What were the immediate causes?
  • Acute economical problems. France in 1789, although facing some economic (and especially fiscal) difficulties, was one of the richest and strongest nations in Europe. The problem with the wealth was the poor distribution (described above). The wealthier classes (upper clergy, nobility and the richer bourgeoisie) owned most of it and they did not pay tax - so the state did not have an annual income and France was so deeply in debt as to be effectively bankrupt. Extravagant expenditures by Louis XVI on luxuries such as Versailles were compounded by heavy expenditures on different wars...
  • American Revolution (American War of Independence ). The debt described above increased even more when France 1778 joined the Americans in their struggle for Independence. This decision also had a political impact - Mane Frenchmen admired the colonists rebellion and their fight for political rights - independence. This was especially true among the educated bourgeoisie!
  • Famine. Wikipedia gives us the following information: These problems were all compounded by a great scarcity of food in the 1780s. A series of crop failures caused a shortage of grain, consequently raising the price of bread. Because bread was the main source of nutrition for poor peasants, this led to starvation. The two years previous to the revolution (1788-89) saw bad harvests and harsh winters, possibly because of a strong El Niño cycle caused by the 1783 Laki eruption at Iceland... A normal worker earned anywhere from 15 to 30 sous a day while skilled workers received 30 to 40 sous. A family of four would need about 2 loaves of bread a day to survive. The price of bread rose by 88 percent in 1789, going from 9 sous to 14.5/15 sous. Many peasants were relying on charity to survive. The peasantry became a class with the ambition to counteract social inequity and put an end to food shortages. The " bread riot" evolved into a central cause of the French Revolution. Mass urbanization coinciding with the beginning of the industrial revolution led residents to move into French cities seeking employment. French cities became overcrowded and filled with the hungry and disaffected. The peasantry suffered doubly from the economic and agricultural problems.
Unable to collect more taxes or borrow money Louis XVI had to call the Estates-General in. This old semi-feudal body had not been called in since 1614 - now it was 1788! The nobility was very much behind this development since they thought they would be able to better their positions in the French autocracy. The first meeting was going to take place in May 1789.

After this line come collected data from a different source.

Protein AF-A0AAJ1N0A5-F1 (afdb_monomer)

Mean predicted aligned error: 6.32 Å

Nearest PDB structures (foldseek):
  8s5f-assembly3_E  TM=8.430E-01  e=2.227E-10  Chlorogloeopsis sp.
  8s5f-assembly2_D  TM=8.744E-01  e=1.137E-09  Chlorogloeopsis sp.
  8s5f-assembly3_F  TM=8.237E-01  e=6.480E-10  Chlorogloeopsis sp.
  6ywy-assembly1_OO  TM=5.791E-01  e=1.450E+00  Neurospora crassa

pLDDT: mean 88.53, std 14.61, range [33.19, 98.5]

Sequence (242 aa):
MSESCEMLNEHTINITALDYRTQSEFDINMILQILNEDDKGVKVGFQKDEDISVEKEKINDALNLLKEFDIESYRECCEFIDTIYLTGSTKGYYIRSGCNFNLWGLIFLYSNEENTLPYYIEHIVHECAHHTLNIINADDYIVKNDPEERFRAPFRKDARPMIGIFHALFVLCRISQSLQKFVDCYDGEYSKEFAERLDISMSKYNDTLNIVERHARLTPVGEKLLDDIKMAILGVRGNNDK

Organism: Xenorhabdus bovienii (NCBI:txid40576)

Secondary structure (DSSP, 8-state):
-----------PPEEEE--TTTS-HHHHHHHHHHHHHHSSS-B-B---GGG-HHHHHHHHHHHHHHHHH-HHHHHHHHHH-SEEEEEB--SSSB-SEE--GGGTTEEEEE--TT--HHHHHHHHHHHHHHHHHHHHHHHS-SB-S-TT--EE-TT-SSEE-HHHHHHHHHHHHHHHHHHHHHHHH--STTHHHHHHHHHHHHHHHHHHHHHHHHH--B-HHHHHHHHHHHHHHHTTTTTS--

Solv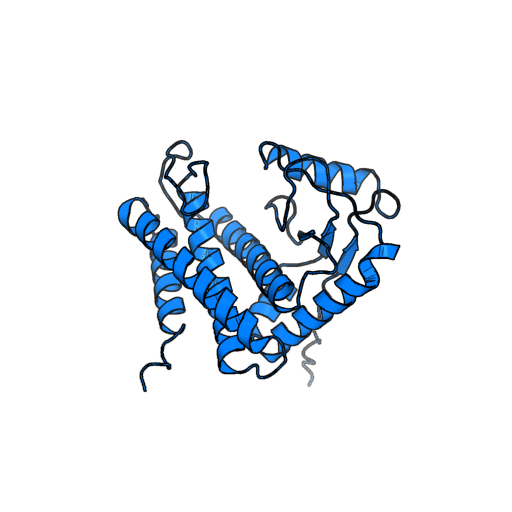ent-accessible surface area (backbone atoms only — not comparable to full-atom values): 13486 Å² total; per-residue (Å²): 136,86,80,76,76,72,76,70,75,79,63,72,64,40,76,45,42,40,30,86,86,82,48,58,70,64,60,52,51,52,53,52,48,56,50,53,74,76,34,98,72,51,40,82,18,64,23,55,61,87,76,36,60,68,58,52,49,44,47,51,52,22,50,49,49,28,50,72,60,33,48,66,60,33,50,50,36,44,74,54,36,50,34,42,31,31,23,26,76,55,96,70,61,52,58,60,58,48,62,46,83,93,42,68,32,42,35,38,37,51,59,55,92,85,63,48,50,63,54,48,41,47,52,53,46,34,42,43,39,48,53,54,48,51,54,53,47,70,76,45,63,40,55,71,56,55,84,81,47,64,43,83,43,87,98,49,94,62,59,37,31,58,66,60,48,51,49,51,32,55,25,28,45,56,34,29,52,51,32,41,39,40,53,75,70,48,85,58,95,56,37,66,56,32,42,54,52,29,55,54,31,49,52,53,28,54,62,39,44,58,49,44,77,75,67,60,42,60,30,75,64,27,48,53,49,52,51,51,49,54,58,58,46,59,69,48,80,68,74,82,90,119

Structure (mmCIF, N/CA/C/O backbone):
data_AF-A0AAJ1N0A5-F1
#
_entry.id   AF-A0AAJ1N0A5-F1
#
loop_
_atom_site.group_PDB
_atom_site.id
_atom_site.type_symbol
_atom_site.label_atom_id
_atom_site.label_alt_id
_atom_site.label_comp_id
_atom_site.label_asym_id
_atom_site.label_entity_id
_atom_site.label_seq_id
_atom_site.pdbx_PDB_ins_code
_atom_site.Cartn_x
_atom_site.Cartn_y
_atom_site.Cartn_z
_atom_site.occupancy
_atom_site.B_iso_or_equiv
_atom_site.auth_seq_id
_atom_site.auth_comp_id
_atom_site.auth_asym_id
_atom_site.auth_atom_id
_atom_site.pdbx_PDB_model_num
ATOM 1 N N . MET A 1 1 ? -8.404 -44.230 5.596 1.00 36.00 1 MET A N 1
ATOM 2 C CA . MET A 1 1 ? -7.050 -43.882 6.063 1.00 36.00 1 MET A CA 1
ATOM 3 C C . MET A 1 1 ? -6.869 -42.406 5.816 1.00 36.00 1 MET A C 1
ATOM 5 O O . MET A 1 1 ? -7.232 -41.943 4.746 1.00 36.00 1 MET A O 1
ATOM 9 N N . SER A 1 2 ? -6.485 -41.710 6.875 1.00 41.44 2 SER A N 1
ATOM 10 C CA . SER A 1 2 ? -6.440 -40.263 7.022 1.00 41.44 2 SER A CA 1
ATOM 11 C C . SER A 1 2 ? -5.446 -39.603 6.077 1.00 41.44 2 SER A C 1
ATOM 13 O O . SER A 1 2 ? -4.301 -40.031 6.029 1.00 41.44 2 SER A O 1
ATOM 15 N N . GLU A 1 3 ? -5.849 -38.484 5.495 1.00 40.00 3 GLU A N 1
ATOM 16 C CA . GLU A 1 3 ? -5.030 -37.276 5.539 1.00 40.00 3 GLU A CA 1
ATOM 17 C C . GLU A 1 3 ? -5.965 -36.162 5.996 1.00 40.00 3 GLU A C 1
ATOM 19 O O . GLU A 1 3 ? -6.734 -35.573 5.242 1.00 40.00 3 GLU A O 1
ATOM 24 N N . SER A 1 4 ? -5.982 -35.988 7.314 1.00 39.28 4 SER A N 1
ATOM 25 C CA . SER A 1 4 ? -6.312 -34.722 7.937 1.00 39.28 4 SER A CA 1
ATOM 26 C C . SER A 1 4 ? -5.436 -33.668 7.274 1.00 39.28 4 SER A C 1
ATOM 28 O O . SER A 1 4 ? -4.233 -33.635 7.521 1.00 39.28 4 SER A O 1
ATOM 30 N N . CYS A 1 5 ? -6.035 -32.855 6.405 1.00 37.94 5 CYS A N 1
ATOM 31 C CA . CYS A 1 5 ? -5.495 -31.551 6.068 1.00 37.94 5 CYS A CA 1
ATOM 32 C C . CYS A 1 5 ? -5.354 -30.833 7.410 1.00 37.94 5 CYS A C 1
ATOM 34 O O . CYS A 1 5 ? -6.356 -30.456 8.022 1.00 37.94 5 CYS A O 1
ATOM 36 N N . GLU A 1 6 ? -4.131 -30.816 7.943 1.00 41.03 6 GLU A N 1
ATOM 37 C CA . GLU A 1 6 ? -3.780 -29.981 9.077 1.00 41.03 6 GLU A CA 1
ATOM 38 C C . GLU A 1 6 ? -4.295 -28.593 8.726 1.00 41.03 6 GLU A C 1
ATOM 40 O O . GLU A 1 6 ? -3.917 -28.025 7.700 1.00 41.03 6 GLU A O 1
ATOM 45 N N . MET A 1 7 ? -5.237 -28.094 9.526 1.00 40.97 7 MET A N 1
ATOM 46 C CA . MET A 1 7 ? -5.583 -26.688 9.480 1.00 40.97 7 MET A CA 1
ATOM 47 C C . MET A 1 7 ? -4.283 -25.964 9.803 1.00 40.97 7 MET A C 1
ATOM 49 O O . MET A 1 7 ? -3.874 -25.935 10.963 1.00 40.97 7 MET A O 1
ATOM 53 N N . LEU A 1 8 ? -3.591 -25.478 8.769 1.00 44.28 8 LEU A N 1
ATOM 54 C CA . LEU A 1 8 ? -2.542 -24.484 8.922 1.00 44.28 8 LEU A CA 1
ATOM 55 C C . LEU A 1 8 ? -3.132 -23.449 9.876 1.00 44.28 8 LEU A C 1
ATOM 57 O O . LEU A 1 8 ? -4.216 -22.931 9.598 1.00 44.28 8 LEU A O 1
ATOM 61 N N . ASN A 1 9 ? -2.507 -23.266 11.044 1.00 46.78 9 ASN A N 1
ATOM 62 C CA . ASN A 1 9 ? -2.907 -22.225 11.985 1.00 46.78 9 ASN A CA 1
ATOM 63 C C . ASN A 1 9 ? -3.156 -20.958 11.162 1.00 46.78 9 ASN A C 1
ATOM 65 O O . ASN A 1 9 ? -2.248 -20.548 10.441 1.00 46.78 9 ASN A O 1
ATOM 69 N N . GLU A 1 10 ? -4.367 -20.390 11.210 1.00 57.38 10 GLU A N 1
ATOM 70 C CA . GLU A 1 10 ? -4.628 -19.095 10.576 1.00 57.38 10 GLU A CA 1
ATOM 71 C C . GLU A 1 10 ? -3.625 -18.112 11.192 1.00 57.38 10 GLU A C 1
ATOM 73 O O . GLU A 1 10 ? -3.744 -17.736 12.364 1.00 57.38 10 GLU A O 1
ATOM 78 N N . HIS A 1 11 ? -2.576 -17.776 10.434 1.00 70.38 11 HIS A N 1
ATOM 79 C CA . HIS A 1 11 ? -1.583 -16.801 10.852 1.00 70.38 11 HIS A CA 1
ATOM 80 C C . HIS A 1 11 ? -2.324 -15.500 11.130 1.00 70.38 11 HIS A C 1
ATOM 82 O O . HIS A 1 11 ? -2.979 -14.931 10.255 1.00 70.38 11 HIS A O 1
ATOM 88 N N . THR A 1 12 ? -2.303 -15.091 12.393 1.00 85.50 12 THR A N 1
ATOM 89 C CA . THR A 1 12 ? -3.031 -13.913 12.843 1.00 85.50 12 THR A CA 1
ATOM 90 C C . THR A 1 12 ? -2.064 -12.747 12.832 1.00 85.50 12 THR A C 1
ATOM 92 O O . THR A 1 12 ? -1.098 -12.744 13.592 1.00 85.50 12 THR A O 1
ATOM 95 N N . ILE A 1 13 ? -2.343 -11.757 11.986 1.00 94.88 13 ILE A N 1
ATOM 96 C CA . ILE A 1 13 ? -1.552 -10.529 11.900 1.00 94.88 13 ILE A CA 1
ATOM 97 C C . ILE A 1 13 ? -1.569 -9.834 13.266 1.00 94.88 13 ILE A C 1
ATOM 99 O O . ILE A 1 13 ? -2.629 -9.479 13.790 1.00 94.88 13 ILE A O 1
ATOM 103 N N . ASN A 1 14 ? -0.392 -9.626 13.848 1.00 95.44 14 ASN A N 1
ATOM 104 C CA . ASN A 1 14 ? -0.254 -8.913 15.107 1.00 95.44 14 ASN A CA 1
ATOM 105 C C . ASN A 1 14 ? -0.420 -7.401 14.881 1.00 95.44 14 ASN A C 1
ATOM 107 O O . ASN A 1 14 ? 0.170 -6.833 13.969 1.00 95.44 14 ASN A O 1
ATOM 111 N N . ILE A 1 15 ? -1.205 -6.724 15.721 1.00 95.69 15 ILE A N 1
ATOM 112 C CA . ILE A 1 15 ? -1.418 -5.269 15.644 1.00 95.69 15 ILE A CA 1
ATOM 113 C C . ILE A 1 15 ? -1.022 -4.663 16.986 1.00 95.69 15 ILE A C 1
ATOM 115 O O . ILE A 1 15 ? -1.637 -4.970 18.015 1.00 95.69 15 ILE A O 1
ATOM 119 N N . THR A 1 16 ? -0.014 -3.797 16.973 1.00 94.56 16 THR A N 1
ATOM 120 C CA . THR A 1 16 ? 0.585 -3.205 18.179 1.00 94.56 16 THR A CA 1
ATOM 121 C C . THR A 1 16 ? 0.998 -1.763 17.919 1.00 94.56 16 THR A C 1
ATOM 123 O O . THR A 1 16 ? 1.290 -1.390 16.784 1.00 94.56 16 THR A O 1
ATOM 126 N N . ALA A 1 17 ? 1.061 -0.929 18.956 1.00 92.81 17 ALA A N 1
ATOM 127 C CA . ALA A 1 17 ? 1.652 0.396 18.804 1.00 92.81 17 ALA A CA 1
ATOM 128 C C . ALA A 1 17 ? 3.175 0.296 18.662 1.00 92.81 17 ALA A C 1
ATOM 130 O O . ALA A 1 17 ? 3.797 -0.602 19.228 1.00 92.81 17 ALA A O 1
ATOM 131 N N . LEU A 1 18 ? 3.795 1.230 17.940 1.00 89.38 18 LEU A N 1
ATOM 132 C CA . LEU A 1 18 ? 5.235 1.460 18.031 1.00 89.38 18 LEU A CA 1
ATOM 133 C C . LEU A 1 18 ? 5.512 2.271 19.306 1.00 89.38 18 LEU A C 1
ATOM 135 O O . LEU A 1 18 ? 5.413 3.503 19.299 1.00 89.38 18 LEU A O 1
ATOM 139 N N . ASP A 1 19 ? 5.829 1.573 20.397 1.00 86.25 19 ASP A N 1
ATOM 140 C CA . ASP A 1 19 ? 5.889 2.124 21.754 1.00 86.25 19 ASP A CA 1
ATOM 141 C C . ASP A 1 19 ? 7.177 1.704 22.477 1.00 86.25 19 ASP A C 1
ATOM 143 O O . ASP A 1 19 ? 7.383 0.540 22.823 1.00 86.25 19 ASP A O 1
ATOM 147 N N . TYR A 1 20 ? 8.024 2.688 22.790 1.00 80.56 20 TYR A N 1
ATOM 148 C CA . TYR A 1 20 ? 9.292 2.494 23.507 1.00 80.56 20 TYR A CA 1
ATOM 149 C C . TYR A 1 20 ? 9.154 1.942 24.926 1.00 80.56 20 TYR A C 1
ATOM 151 O O . TYR A 1 20 ? 10.156 1.583 25.541 1.00 80.56 20 TYR A O 1
ATOM 159 N N . ARG A 1 21 ? 7.938 1.911 25.475 1.00 76.88 21 ARG A N 1
ATOM 160 C CA . ARG A 1 21 ? 7.677 1.451 26.843 1.00 76.88 21 ARG A CA 1
ATOM 161 C C . ARG A 1 21 ? 7.355 -0.034 26.913 1.00 76.88 21 ARG A C 1
ATOM 163 O O . ARG A 1 21 ? 7.540 -0.626 27.973 1.00 76.88 21 ARG A O 1
ATOM 170 N N . THR A 1 22 ? 6.841 -0.611 25.830 1.00 78.19 22 THR A N 1
ATOM 171 C CA . THR A 1 22 ? 6.349 -1.996 25.803 1.00 78.19 22 THR A CA 1
ATOM 172 C C . THR A 1 22 ? 7.235 -2.916 24.967 1.00 78.19 22 THR A C 1
ATOM 174 O O . THR A 1 22 ? 7.251 -4.120 25.213 1.00 78.19 22 THR A O 1
ATOM 177 N N . GLN A 1 23 ? 8.009 -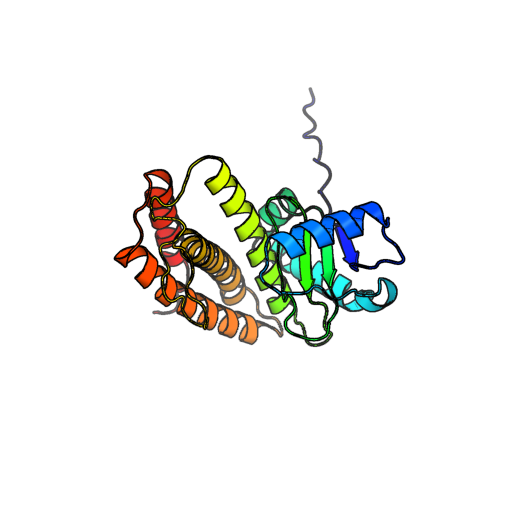2.371 24.027 1.00 78.56 23 GLN A N 1
ATOM 178 C CA . GLN A 1 23 ? 8.970 -3.122 23.217 1.00 78.56 23 GLN A CA 1
ATOM 179 C C . GLN A 1 23 ? 10.380 -3.086 23.795 1.00 78.56 23 GLN A C 1
ATOM 181 O O . GLN A 1 23 ? 10.750 -2.181 24.547 1.00 78.56 23 GLN A O 1
ATOM 186 N N . SER A 1 24 ? 11.184 -4.084 23.420 1.00 81.69 24 SER A N 1
ATOM 187 C CA . SER A 1 24 ? 12.589 -4.102 23.800 1.00 81.69 24 SER A CA 1
ATOM 188 C C . SER A 1 24 ? 13.324 -2.922 23.153 1.00 81.69 24 SER A C 1
ATOM 190 O O . SER A 1 24 ? 13.080 -2.555 22.001 1.00 81.69 24 SER A O 1
ATOM 192 N N . GLU A 1 25 ? 14.251 -2.324 23.904 1.00 77.94 25 GLU A N 1
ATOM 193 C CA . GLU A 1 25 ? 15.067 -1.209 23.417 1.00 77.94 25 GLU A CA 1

In 1614 the Estates-General consisted of three "orders" - one for each Estate. Each order had the same number of representatives and they voted as one body. That meant that the clergy (First Estate) had one vote, the nobility (Second Estate) had one vote and the rest (Third Estate) had one vote. Several more liberal reformers protested against this traditional order. Their first demand was to have as many representatives as the other two Estates together. The king yielded to their will. The second demand was that each representative’s vote should be counted instead of a "body vote" remained unsolved.

When they were supposed to meet the Third Estate refused unless they second demand - to meet as one big body with an individual vote for each representative was accepted. After weeks of arguing the Third Estate (plus a few members of the clergy) invited the others to create a National Assembly. On June 20th 1789 they met (on an indoor tennis court) and they vowed to not disband until a new constitution had been written for France. This event is called the "Tennis Court Oath". After some resistance the king gave in an ordered the two other Estates to join the Third Estate in the National Assembly. The old Estates-General had seized to exist! Meanwhile the king also ordered royal mercenary troops to surround Versailles and Paris ..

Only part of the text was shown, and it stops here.